Stored records
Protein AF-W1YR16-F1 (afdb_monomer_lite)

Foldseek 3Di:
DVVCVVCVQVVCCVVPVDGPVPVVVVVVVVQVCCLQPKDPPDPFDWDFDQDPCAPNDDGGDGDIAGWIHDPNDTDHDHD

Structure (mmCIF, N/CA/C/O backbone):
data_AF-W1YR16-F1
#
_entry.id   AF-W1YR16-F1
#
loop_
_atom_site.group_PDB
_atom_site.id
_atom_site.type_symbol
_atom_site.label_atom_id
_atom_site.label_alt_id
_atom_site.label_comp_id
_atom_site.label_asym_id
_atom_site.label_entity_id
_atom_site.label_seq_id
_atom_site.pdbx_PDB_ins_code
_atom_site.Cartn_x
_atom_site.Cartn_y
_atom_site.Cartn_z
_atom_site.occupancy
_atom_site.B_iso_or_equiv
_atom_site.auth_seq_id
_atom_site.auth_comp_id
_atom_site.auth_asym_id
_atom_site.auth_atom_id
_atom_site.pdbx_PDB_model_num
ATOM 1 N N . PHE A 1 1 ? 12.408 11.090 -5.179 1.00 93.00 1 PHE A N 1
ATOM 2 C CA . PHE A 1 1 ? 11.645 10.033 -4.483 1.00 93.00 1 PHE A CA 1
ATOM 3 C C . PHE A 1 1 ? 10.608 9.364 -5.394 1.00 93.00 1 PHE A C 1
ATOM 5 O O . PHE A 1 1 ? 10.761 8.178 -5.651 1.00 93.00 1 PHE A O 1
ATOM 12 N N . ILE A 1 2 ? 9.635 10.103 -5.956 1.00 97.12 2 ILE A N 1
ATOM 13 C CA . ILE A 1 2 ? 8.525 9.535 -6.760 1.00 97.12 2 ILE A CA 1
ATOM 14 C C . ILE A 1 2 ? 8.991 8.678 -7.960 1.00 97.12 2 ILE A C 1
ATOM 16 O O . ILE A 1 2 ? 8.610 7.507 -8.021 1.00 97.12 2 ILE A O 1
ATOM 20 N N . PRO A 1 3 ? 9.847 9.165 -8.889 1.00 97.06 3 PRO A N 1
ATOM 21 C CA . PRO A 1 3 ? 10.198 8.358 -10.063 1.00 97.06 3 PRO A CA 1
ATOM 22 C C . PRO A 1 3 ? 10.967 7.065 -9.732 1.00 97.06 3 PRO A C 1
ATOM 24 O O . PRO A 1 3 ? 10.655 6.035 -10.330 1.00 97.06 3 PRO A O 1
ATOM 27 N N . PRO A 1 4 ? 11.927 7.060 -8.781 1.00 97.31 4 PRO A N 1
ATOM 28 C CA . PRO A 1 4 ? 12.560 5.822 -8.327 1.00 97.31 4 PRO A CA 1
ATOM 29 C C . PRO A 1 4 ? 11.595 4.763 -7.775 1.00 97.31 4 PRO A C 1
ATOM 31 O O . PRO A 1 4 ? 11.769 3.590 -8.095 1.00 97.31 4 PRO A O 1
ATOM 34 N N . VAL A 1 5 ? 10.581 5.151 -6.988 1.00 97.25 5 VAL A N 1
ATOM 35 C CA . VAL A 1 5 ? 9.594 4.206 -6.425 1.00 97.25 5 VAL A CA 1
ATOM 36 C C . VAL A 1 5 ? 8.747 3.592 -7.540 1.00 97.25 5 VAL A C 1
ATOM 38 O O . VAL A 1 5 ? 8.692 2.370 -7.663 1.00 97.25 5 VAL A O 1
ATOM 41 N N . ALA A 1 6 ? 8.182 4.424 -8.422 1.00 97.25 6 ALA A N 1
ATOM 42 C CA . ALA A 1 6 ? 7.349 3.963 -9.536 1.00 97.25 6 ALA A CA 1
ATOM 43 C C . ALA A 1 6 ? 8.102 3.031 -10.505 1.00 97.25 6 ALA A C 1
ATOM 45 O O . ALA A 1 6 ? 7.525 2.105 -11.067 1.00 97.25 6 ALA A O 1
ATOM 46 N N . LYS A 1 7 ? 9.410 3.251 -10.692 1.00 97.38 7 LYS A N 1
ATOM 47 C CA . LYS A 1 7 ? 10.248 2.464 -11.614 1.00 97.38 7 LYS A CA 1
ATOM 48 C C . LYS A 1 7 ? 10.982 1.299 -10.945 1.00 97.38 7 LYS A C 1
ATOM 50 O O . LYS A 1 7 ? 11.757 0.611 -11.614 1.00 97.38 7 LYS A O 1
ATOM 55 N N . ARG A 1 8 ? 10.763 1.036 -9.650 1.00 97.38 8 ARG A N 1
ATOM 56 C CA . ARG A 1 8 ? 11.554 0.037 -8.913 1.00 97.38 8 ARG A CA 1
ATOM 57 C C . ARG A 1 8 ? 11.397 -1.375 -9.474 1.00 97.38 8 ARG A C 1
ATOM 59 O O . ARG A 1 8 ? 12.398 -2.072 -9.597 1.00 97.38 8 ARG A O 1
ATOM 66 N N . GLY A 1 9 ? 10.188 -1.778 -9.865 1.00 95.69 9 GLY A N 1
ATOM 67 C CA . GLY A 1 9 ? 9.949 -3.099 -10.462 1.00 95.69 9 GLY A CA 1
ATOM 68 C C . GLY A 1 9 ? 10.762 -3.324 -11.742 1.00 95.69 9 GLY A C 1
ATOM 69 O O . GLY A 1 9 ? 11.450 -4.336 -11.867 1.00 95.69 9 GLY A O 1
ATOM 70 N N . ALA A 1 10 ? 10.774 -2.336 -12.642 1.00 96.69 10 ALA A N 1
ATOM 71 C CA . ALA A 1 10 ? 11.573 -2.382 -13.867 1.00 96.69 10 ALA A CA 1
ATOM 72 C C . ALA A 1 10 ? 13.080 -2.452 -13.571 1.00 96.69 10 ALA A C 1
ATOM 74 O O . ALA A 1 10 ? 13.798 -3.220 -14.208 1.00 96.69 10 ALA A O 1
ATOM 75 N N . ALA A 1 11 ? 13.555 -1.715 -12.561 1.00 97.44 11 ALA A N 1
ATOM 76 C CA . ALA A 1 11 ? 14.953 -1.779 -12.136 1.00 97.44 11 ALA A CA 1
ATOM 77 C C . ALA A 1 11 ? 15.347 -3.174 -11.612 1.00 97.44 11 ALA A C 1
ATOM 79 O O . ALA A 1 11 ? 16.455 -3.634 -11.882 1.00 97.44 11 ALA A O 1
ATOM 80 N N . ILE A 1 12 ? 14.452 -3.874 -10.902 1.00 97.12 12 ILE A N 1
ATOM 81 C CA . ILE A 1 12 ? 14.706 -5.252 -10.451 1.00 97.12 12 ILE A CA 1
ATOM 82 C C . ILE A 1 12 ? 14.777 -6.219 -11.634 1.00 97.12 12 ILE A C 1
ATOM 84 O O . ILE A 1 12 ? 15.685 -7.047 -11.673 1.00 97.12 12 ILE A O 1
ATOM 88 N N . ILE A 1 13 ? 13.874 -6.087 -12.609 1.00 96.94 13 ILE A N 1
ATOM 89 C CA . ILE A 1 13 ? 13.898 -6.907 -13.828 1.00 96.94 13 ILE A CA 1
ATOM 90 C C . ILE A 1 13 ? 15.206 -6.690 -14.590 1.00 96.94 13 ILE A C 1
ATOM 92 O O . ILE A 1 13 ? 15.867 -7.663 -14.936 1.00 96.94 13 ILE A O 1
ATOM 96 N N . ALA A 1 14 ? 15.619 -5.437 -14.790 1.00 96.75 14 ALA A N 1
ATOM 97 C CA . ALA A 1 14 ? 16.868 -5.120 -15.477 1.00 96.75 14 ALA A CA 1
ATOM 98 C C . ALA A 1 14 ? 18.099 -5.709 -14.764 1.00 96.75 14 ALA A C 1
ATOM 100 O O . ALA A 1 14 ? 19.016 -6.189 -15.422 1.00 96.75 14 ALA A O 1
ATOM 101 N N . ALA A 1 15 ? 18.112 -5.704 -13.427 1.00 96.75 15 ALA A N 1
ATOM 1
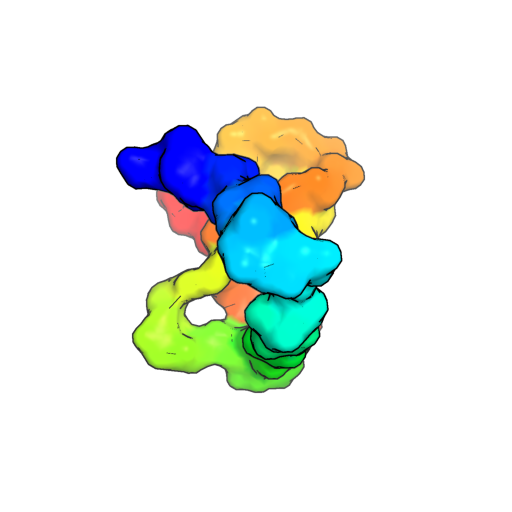02 C CA . ALA A 1 15 ? 19.240 -6.202 -12.643 1.00 96.75 15 ALA A CA 1
ATOM 103 C C . ALA A 1 15 ? 19.282 -7.735 -12.509 1.00 96.75 15 ALA A C 1
ATOM 105 O O . ALA A 1 15 ? 20.363 -8.308 -12.417 1.00 96.75 15 ALA A O 1
ATOM 106 N N . ARG A 1 16 ? 18.124 -8.406 -12.437 1.00 96.38 16 ARG A N 1
ATOM 107 C CA . ARG A 1 16 ? 18.032 -9.846 -12.120 1.00 96.38 16 ARG A CA 1
ATOM 108 C C . ARG A 1 16 ? 17.557 -10.717 -13.281 1.00 96.38 16 ARG A C 1
ATOM 110 O O . ARG A 1 16 ? 17.559 -11.934 -13.141 1.00 96.38 16 ARG A O 1
ATOM 117 N N . GLY A 1 17 ? 17.083 -10.123 -14.375 1.00 95.81 17 GLY A N 1
ATOM 118 C CA . GLY A 1 17 ? 16.426 -10.839 -15.475 1.00 95.81 17 GLY A CA 1
ATOM 119 C C . GLY A 1 17 ? 15.071 -11.456 -15.099 1.00 95.81 17 GLY A C 1
ATOM 120 O O . GLY A
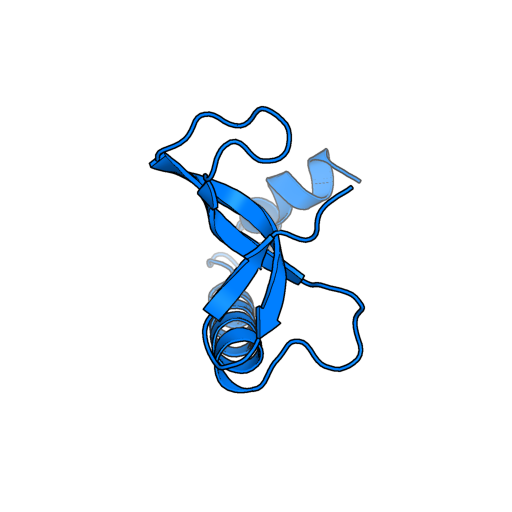 1 17 ? 14.496 -12.202 -15.882 1.00 95.81 17 GLY A O 1
ATOM 121 N N . ALA A 1 18 ? 14.557 -11.164 -13.901 1.00 95.25 18 ALA A N 1
ATOM 122 C CA . ALA A 1 18 ? 13.333 -11.734 -13.355 1.00 95.25 18 ALA A CA 1
ATOM 123 C C . ALA A 1 18 ? 12.596 -10.709 -12.488 1.00 95.25 18 ALA A C 1
ATOM 125 O O . ALA A 1 18 ? 13.186 -9.752 -11.978 1.00 95.25 18 ALA A O 1
ATOM 126 N N . SER A 1 19 ? 11.295 -10.922 -12.297 1.00 94.06 19 SER A N 1
ATOM 127 C CA . SER A 1 19 ? 10.457 -10.038 -11.490 1.00 94.06 19 SER A CA 1
ATOM 128 C C . SER A 1 19 ? 10.839 -10.047 -10.001 1.00 94.06 19 SER A C 1
ATOM 130 O O . SER A 1 19 ? 11.574 -10.901 -9.489 1.00 94.06 19 SER A O 1
ATOM 132 N N . SER A 1 20 ? 10.310 -9.072 -9.265 1.00 95.44 20 SER A N 1
ATOM 133 C CA . SER A 1 20 ? 10.506 -8.897 -7.824 1.00 95.44 20 SER A CA 1
ATOM 134 C C . SER A 1 20 ? 9.623 -9.836 -6.985 1.00 95.44 20 SER A C 1
ATOM 136 O O . SER A 1 20 ? 8.995 -9.401 -6.023 1.00 95.44 20 SER A O 1
ATOM 138 N N . ALA A 1 21 ? 9.555 -11.119 -7.356 1.00 96.50 21 ALA A N 1
ATOM 139 C CA . ALA A 1 21 ? 8.645 -12.098 -6.755 1.00 96.50 21 ALA A CA 1
ATOM 140 C C . ALA A 1 21 ? 8.817 -12.234 -5.231 1.00 96.50 21 ALA A C 1
ATOM 142 O O . ALA A 1 21 ? 7.837 -12.185 -4.500 1.00 96.50 21 ALA A O 1
ATOM 143 N N . ALA A 1 22 ? 10.058 -12.330 -4.740 1.00 96.94 22 ALA A N 1
ATOM 144 C CA . ALA A 1 22 ? 10.329 -12.489 -3.309 1.00 96.94 22 ALA A CA 1
ATOM 145 C C . ALA A 1 22 ? 9.863 -11.282 -2.474 1.00 96.94 22 ALA A C 1
ATOM 147 O O . ALA A 1 22 ? 9.207 -11.452 -1.452 1.00 96.94 22 ALA A O 1
ATOM 148 N N . SER A 1 23 ? 10.147 -10.055 -2.925 1.00 97.44 23 SER A N 1
ATOM 149 C CA . SER A 1 23 ? 9.699 -8.855 -2.211 1.00 97.44 23 SER A CA 1
ATOM 150 C C . SER A 1 23 ? 8.192 -8.638 -2.338 1.00 97.44 23 SER A C 1
ATOM 152 O O . SER A 1 23 ? 7.580 -8.146 -1.400 1.00 97.44 23 SER A O 1
ATOM 154 N N . ALA A 1 24 ? 7.583 -9.025 -3.465 1.00 97.69 24 ALA A N 1
ATOM 155 C CA . ALA A 1 24 ? 6.130 -8.992 -3.618 1.00 97.69 24 ALA A CA 1
ATOM 156 C C . ALA A 1 24 ? 5.441 -9.984 -2.665 1.00 97.69 24 ALA A C 1
ATOM 158 O O . ALA A 1 24 ? 4.455 -9.626 -2.030 1.00 97.69 24 ALA A O 1
ATOM 159 N N . ALA A 1 25 ? 5.989 -11.194 -2.508 1.00 98.31 25 ALA A N 1
ATOM 160 C CA . ALA A 1 25 ? 5.496 -12.174 -1.544 1.00 98.31 25 ALA A CA 1
ATOM 161 C C . ALA A 1 25 ? 5.630 -11.670 -0.100 1.00 98.31 25 ALA A C 1
ATOM 163 O O . ALA A 1 25 ? 4.674 -11.765 0.662 1.00 98.31 25 ALA A O 1
ATOM 164 N N . SER A 1 26 ? 6.775 -11.073 0.255 1.00 98.31 26 SER A N 1
ATOM 165 C CA . SER A 1 26 ? 6.956 -10.442 1.570 1.00 98.31 26 SER A CA 1
ATOM 166 C C . SER A 1 26 ? 5.914 -9.351 1.811 1.00 98.31 26 SER A C 1
ATOM 168 O O . SER A 1 26 ? 5.237 -9.387 2.827 1.00 98.31 26 SER A O 1
ATOM 170 N N . ALA A 1 27 ? 5.714 -8.443 0.849 1.00 97.88 27 ALA A N 1
ATOM 171 C CA . ALA A 1 27 ? 4.736 -7.364 0.976 1.00 97.88 27 ALA A CA 1
ATOM 172 C C . ALA A 1 27 ? 3.294 -7.883 1.113 1.00 97.88 27 ALA A C 1
ATOM 174 O O . ALA A 1 27 ? 2.511 -7.320 1.871 1.00 97.88 27 ALA A O 1
ATOM 175 N N . ALA A 1 28 ? 2.939 -8.967 0.416 1.00 98.44 28 ALA A N 1
ATOM 176 C CA . ALA A 1 28 ? 1.633 -9.605 0.566 1.00 98.44 28 ALA A CA 1
ATOM 177 C C . ALA A 1 28 ? 1.455 -10.234 1.959 1.00 98.44 28 ALA A C 1
ATOM 179 O O . ALA A 1 28 ? 0.393 -10.093 2.562 1.00 98.44 28 ALA A O 1
ATOM 180 N N . ILE A 1 29 ? 2.497 -10.890 2.487 1.00 98.31 29 ILE A N 1
ATOM 181 C CA . ILE A 1 29 ? 2.502 -11.436 3.853 1.00 98.31 29 ILE A CA 1
ATOM 182 C C . ILE A 1 29 ? 2.356 -10.310 4.874 1.00 98.31 29 ILE A C 1
ATOM 184 O O . ILE A 1 29 ? 1.512 -10.416 5.758 1.00 98.31 29 ILE A O 1
ATOM 188 N N . ASP A 1 30 ? 3.133 -9.236 4.741 1.00 97.50 30 ASP A N 1
ATOM 189 C CA . ASP A 1 30 ? 3.061 -8.077 5.632 1.00 97.50 30 ASP A CA 1
ATOM 190 C C . ASP A 1 30 ? 1.665 -7.443 5.593 1.00 97.50 30 ASP A C 1
ATOM 192 O O . ASP A 1 30 ? 1.080 -7.196 6.642 1.00 97.50 30 ASP A O 1
ATOM 196 N N . HIS A 1 31 ? 1.076 -7.281 4.405 1.00 98.06 31 HIS A N 1
ATOM 197 C CA . HIS A 1 31 ? -0.272 -6.731 4.257 1.00 98.06 31 HIS A CA 1
ATOM 198 C C . HIS A 1 31 ? -1.332 -7.569 4.988 1.00 98.06 31 HIS A C 1
ATOM 200 O O . HIS A 1 31 ? -2.143 -7.025 5.734 1.00 98.06 31 HIS A O 1
ATOM 206 N N . VAL A 1 32 ? -1.321 -8.896 4.819 1.00 97.88 32 VAL A N 1
ATOM 207 C CA . VAL A 1 32 ? -2.275 -9.788 5.506 1.00 97.88 32 VAL A CA 1
ATOM 208 C C . VAL A 1 32 ? -1.982 -9.872 7.003 1.00 97.88 32 VAL A C 1
ATOM 210 O O . VAL A 1 32 ? -2.909 -9.897 7.807 1.00 97.88 32 VAL A O 1
ATOM 213 N N . ARG A 1 33 ? -0.708 -9.882 7.406 1.00 96.81 33 ARG A N 1
ATOM 214 C CA . ARG A 1 33 ? -0.310 -9.855 8.819 1.00 96.81 33 ARG A CA 1
ATOM 215 C C . ARG A 1 33 ? -0.850 -8.606 9.501 1.00 96.81 33 ARG A C 1
ATOM 217 O O . ARG A 1 33 ? -1.473 -8.726 10.550 1.00 96.81 33 ARG A O 1
ATOM 224 N N . ASP A 1 34 ? -0.627 -7.439 8.911 1.00 97.44 34 ASP A N 1
ATOM 225 C CA . ASP A 1 34 ? -1.069 -6.159 9.460 1.00 97.44 34 ASP A CA 1
ATOM 226 C C . ASP A 1 34 ? -2.601 -6.073 9.475 1.00 97.44 34 ASP A C 1
ATOM 228 O O . ASP A 1 34 ? -3.181 -5.569 10.436 1.00 97.44 34 ASP A O 1
ATOM 232 N N . TRP A 1 35 ? -3.275 -6.650 8.474 1.00 97.50 35 TRP A N 1
ATOM 233 C CA . TRP A 1 35 ? -4.729 -6.795 8.483 1.00 97.50 35 TRP A CA 1
ATOM 234 C C . TRP A 1 35 ? -5.204 -7.658 9.660 1.00 97.50 35 TRP A C 1
ATOM 236 O O . TRP A 1 35 ? -6.017 -7.215 10.467 1.00 97.50 35 TRP A O 1
ATOM 246 N N . CYS A 1 36 ? -4.690 -8.879 9.801 1.00 96.69 36 CYS A N 1
ATOM 247 C CA . CYS A 1 36 ? -5.180 -9.827 10.800 1.00 96.69 36 CYS A CA 1
ATOM 248 C C . CYS A 1 36 ? -4.749 -9.486 12.232 1.00 96.69 36 CYS A C 1
ATOM 250 O O . CYS A 1 36 ? -5.465 -9.805 13.179 1.00 96.69 36 CYS A O 1
ATOM 252 N N . LEU A 1 37 ? -3.565 -8.899 12.407 1.00 95.44 37 LEU A N 1
ATOM 253 C CA . LEU A 1 37 ? -2.935 -8.703 13.716 1.00 95.44 37 LEU A CA 1
ATOM 254 C C . LEU A 1 37 ? -2.879 -7.238 14.156 1.00 95.44 37 LEU A C 1
ATOM 256 O O . LEU A 1 37 ? -2.397 -6.983 15.265 1.00 95.44 37 LEU A O 1
ATOM 260 N N . GLY A 1 38 ? -3.352 -6.310 13.323 1.00 96.00 38 GLY A N 1
ATOM 261 C CA . GLY A 1 38 ? -3.196 -4.873 13.517 1.00 96.00 38 GLY A CA 1
ATOM 262 C C . GLY A 1 38 ? -1.857 -4.360 12.983 1.00 96.00 38 GLY A C 1
ATOM 263 O O . GLY A 1 38 ? -0.850 -5.074 12.999 1.00 96.00 38 GLY A O 1
ATOM 264 N N . VAL A 1 39 ? -1.834 -3.094 12.560 1.00 95.56 39 VAL A N 1
ATOM 265 C CA . VAL A 1 39 ? -0.586 -2.385 12.243 1.00 95.56 39 VAL A CA 1
ATOM 266 C C . VAL A 1 39 ? 0.137 -2.113 13.559 1.00 95.56 39 VAL A C 1
ATOM 268 O O . VAL A 1 39 ? -0.342 -1.348 14.395 1.00 95.56 39 VAL A O 1
ATOM 271 N N . LYS A 1 40 ? 1.268 -2.785 13.761 1.00 85.81 40 LYS A N 1
ATOM 272 C CA . LYS A 1 40 ? 2.113 -2.665 14.954 1.00 85.81 40 LYS A CA 1
ATOM 273 C C . LYS A 1 40 ? 3.409 -1.960 14.561 1.00 85.81 40 LYS A C 1
ATOM 275 O O . LYS A 1 40 ? 3.845 -2.074 13.423 1.00 85.81 40 LYS A O 1
ATOM 280 N N . ASP A 1 41 ? 3.975 -1.185 15.480 1.00 87.75 41 ASP A N 1
ATOM 281 C CA . ASP A 1 41 ? 5.229 -0.420 15.327 1.00 87.75 41 ASP A CA 1
ATOM 282 C C . ASP A 1 41 ? 5.188 0.824 14.417 1.00 87.75 41 ASP A C 1
ATOM 284 O O . ASP A 1 41 ? 6.074 1.677 14.502 1.00 87.75 41 ASP A O 1
ATOM 288 N N . TYR A 1 42 ? 4.143 0.991 13.608 1.00 88.31 42 TYR A N 1
ATOM 289 C CA . TYR A 1 42 ? 3.918 2.172 12.770 1.00 88.31 42 TYR A CA 1
ATOM 290 C C . TYR A 1 42 ? 2.583 2.835 13.110 1.00 88.31 42 TYR A C 1
ATOM 292 O O . TYR A 1 42 ? 1.663 2.182 13.592 1.00 88.31 42 TYR A O 1
ATOM 300 N N . SER A 1 43 ? 2.446 4.132 12.819 1.00 93.19 43 SER A N 1
ATOM 301 C CA . SER A 1 43 ? 1.165 4.829 13.006 1.00 93.19 43 SER A CA 1
ATOM 302 C C . SER A 1 43 ? 0.084 4.361 12.024 1.00 93.19 43 SER A C 1
ATOM 304 O O . SER A 1 43 ? -1.094 4.450 12.344 1.00 93.19 43 SER A O 1
ATOM 306 N N . TRP A 1 44 ? 0.476 3.896 10.833 1.00 97.38 44 TRP A N 1
ATOM 307 C CA . TRP A 1 44 ? -0.396 3.383 9.772 1.00 97.38 44 TRP A CA 1
ATOM 308 C C . TRP A 1 44 ? 0.440 2.700 8.679 1.00 97.38 44 TRP A C 1
ATOM 310 O O . TRP A 1 44 ? 1.661 2.861 8.629 1.00 97.38 44 TRP A O 1
ATOM 320 N N . THR A 1 45 ? -0.220 1.962 7.787 1.00 97.50 45 THR A N 1
ATOM 321 C CA . THR A 1 45 ? 0.367 1.382 6.567 1.00 97.50 45 THR A CA 1
ATOM 322 C C . THR A 1 45 ? -0.427 1.803 5.326 1.00 97.50 45 THR A C 1
ATOM 324 O O . THR A 1 45 ? -1.458 2.462 5.434 1.00 97.50 45 THR A O 1
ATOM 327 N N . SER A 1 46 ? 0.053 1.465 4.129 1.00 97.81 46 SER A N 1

* The task *
Using the entries above, return exactly the lines from the line with "ATOM 188 N N" to the line with "ATOM 226 C C", counting both of those lines.

* Exercise response *
ATOM 188 N N . ASP A 1 30 ? 3.133 -9.236 4.741 1.00 97.50 30 ASP A N 1
ATOM 189 C CA . ASP A 1 30 ? 3.061 -8.077 5.632 1.00 97.50 30 ASP A CA 1
ATOM 190 C C . ASP A 1 30 ? 1.665 -7.443 5.593 1.00 97.50 30 ASP A C 1
ATOM 192 O O . ASP A 1 30 ? 1.080 -7.196 6.642 1.00 97.50 30 ASP A O 1
ATOM 196 N N . HIS A 1 31 ? 1.076 -7.281 4.405 1.00 98.06 31 HIS A N 1
ATOM 197 C CA . HIS A 1 31 ? -0.272 -6.731 4.257 1.00 98.06 31 HIS A CA 1
ATOM 198 C C . HIS A 1 31 ? -1.332 -7.569 4.988 1.00 98.06 31 HIS A C 1
ATOM 200 O O . HIS A 1 31 ? -2.143 -7.025 5.734 1.00 98.06 31 HIS A O 1
ATOM 206 N N . VAL A 1 32 ? -1.321 -8.896 4.819 1.00 97.88 32 VAL A N 1
ATOM 207 C CA . VAL A 1 32 ? -2.275 -9.788 5.506 1.00 97.88 32 VAL A CA 1
ATOM 208 C C . VAL A 1 32 ? -1.982 -9.872 7.003 1.00 97.88 32 VAL A C 1
ATOM 210 O O . VAL A 1 32 ? -2.909 -9.897 7.807 1.00 97.88 32 VAL A O 1
ATOM 213 N N . ARG A 1 33 ? -0.708 -9.882 7.406 1.00 96.81 33 ARG A N 1
ATOM 214 C CA . ARG A 1 33 ? -0.310 -9.855 8.819 1.00 96.81 33 ARG A CA 1
ATOM 215 C C . ARG A 1 33 ? -0.850 -8.606 9.501 1.00 96.81 33 ARG A C 1
ATOM 217 O O . ARG A 1 33 ? -1.473 -8.726 10.550 1.00 96.81 33 ARG A O 1
ATOM 224 N N . ASP A 1 34 ? -0.627 -7.439 8.911 1.00 97.44 34 ASP A N 1
ATOM 225 C CA . ASP A 1 34 ? -1.069 -6.159 9.460 1.00 97.44 34 ASP A CA 1
ATOM 226 C C . ASP A 1 34 ? -2.601 -6.073 9.475 1.00 97.44 34 ASP A C 1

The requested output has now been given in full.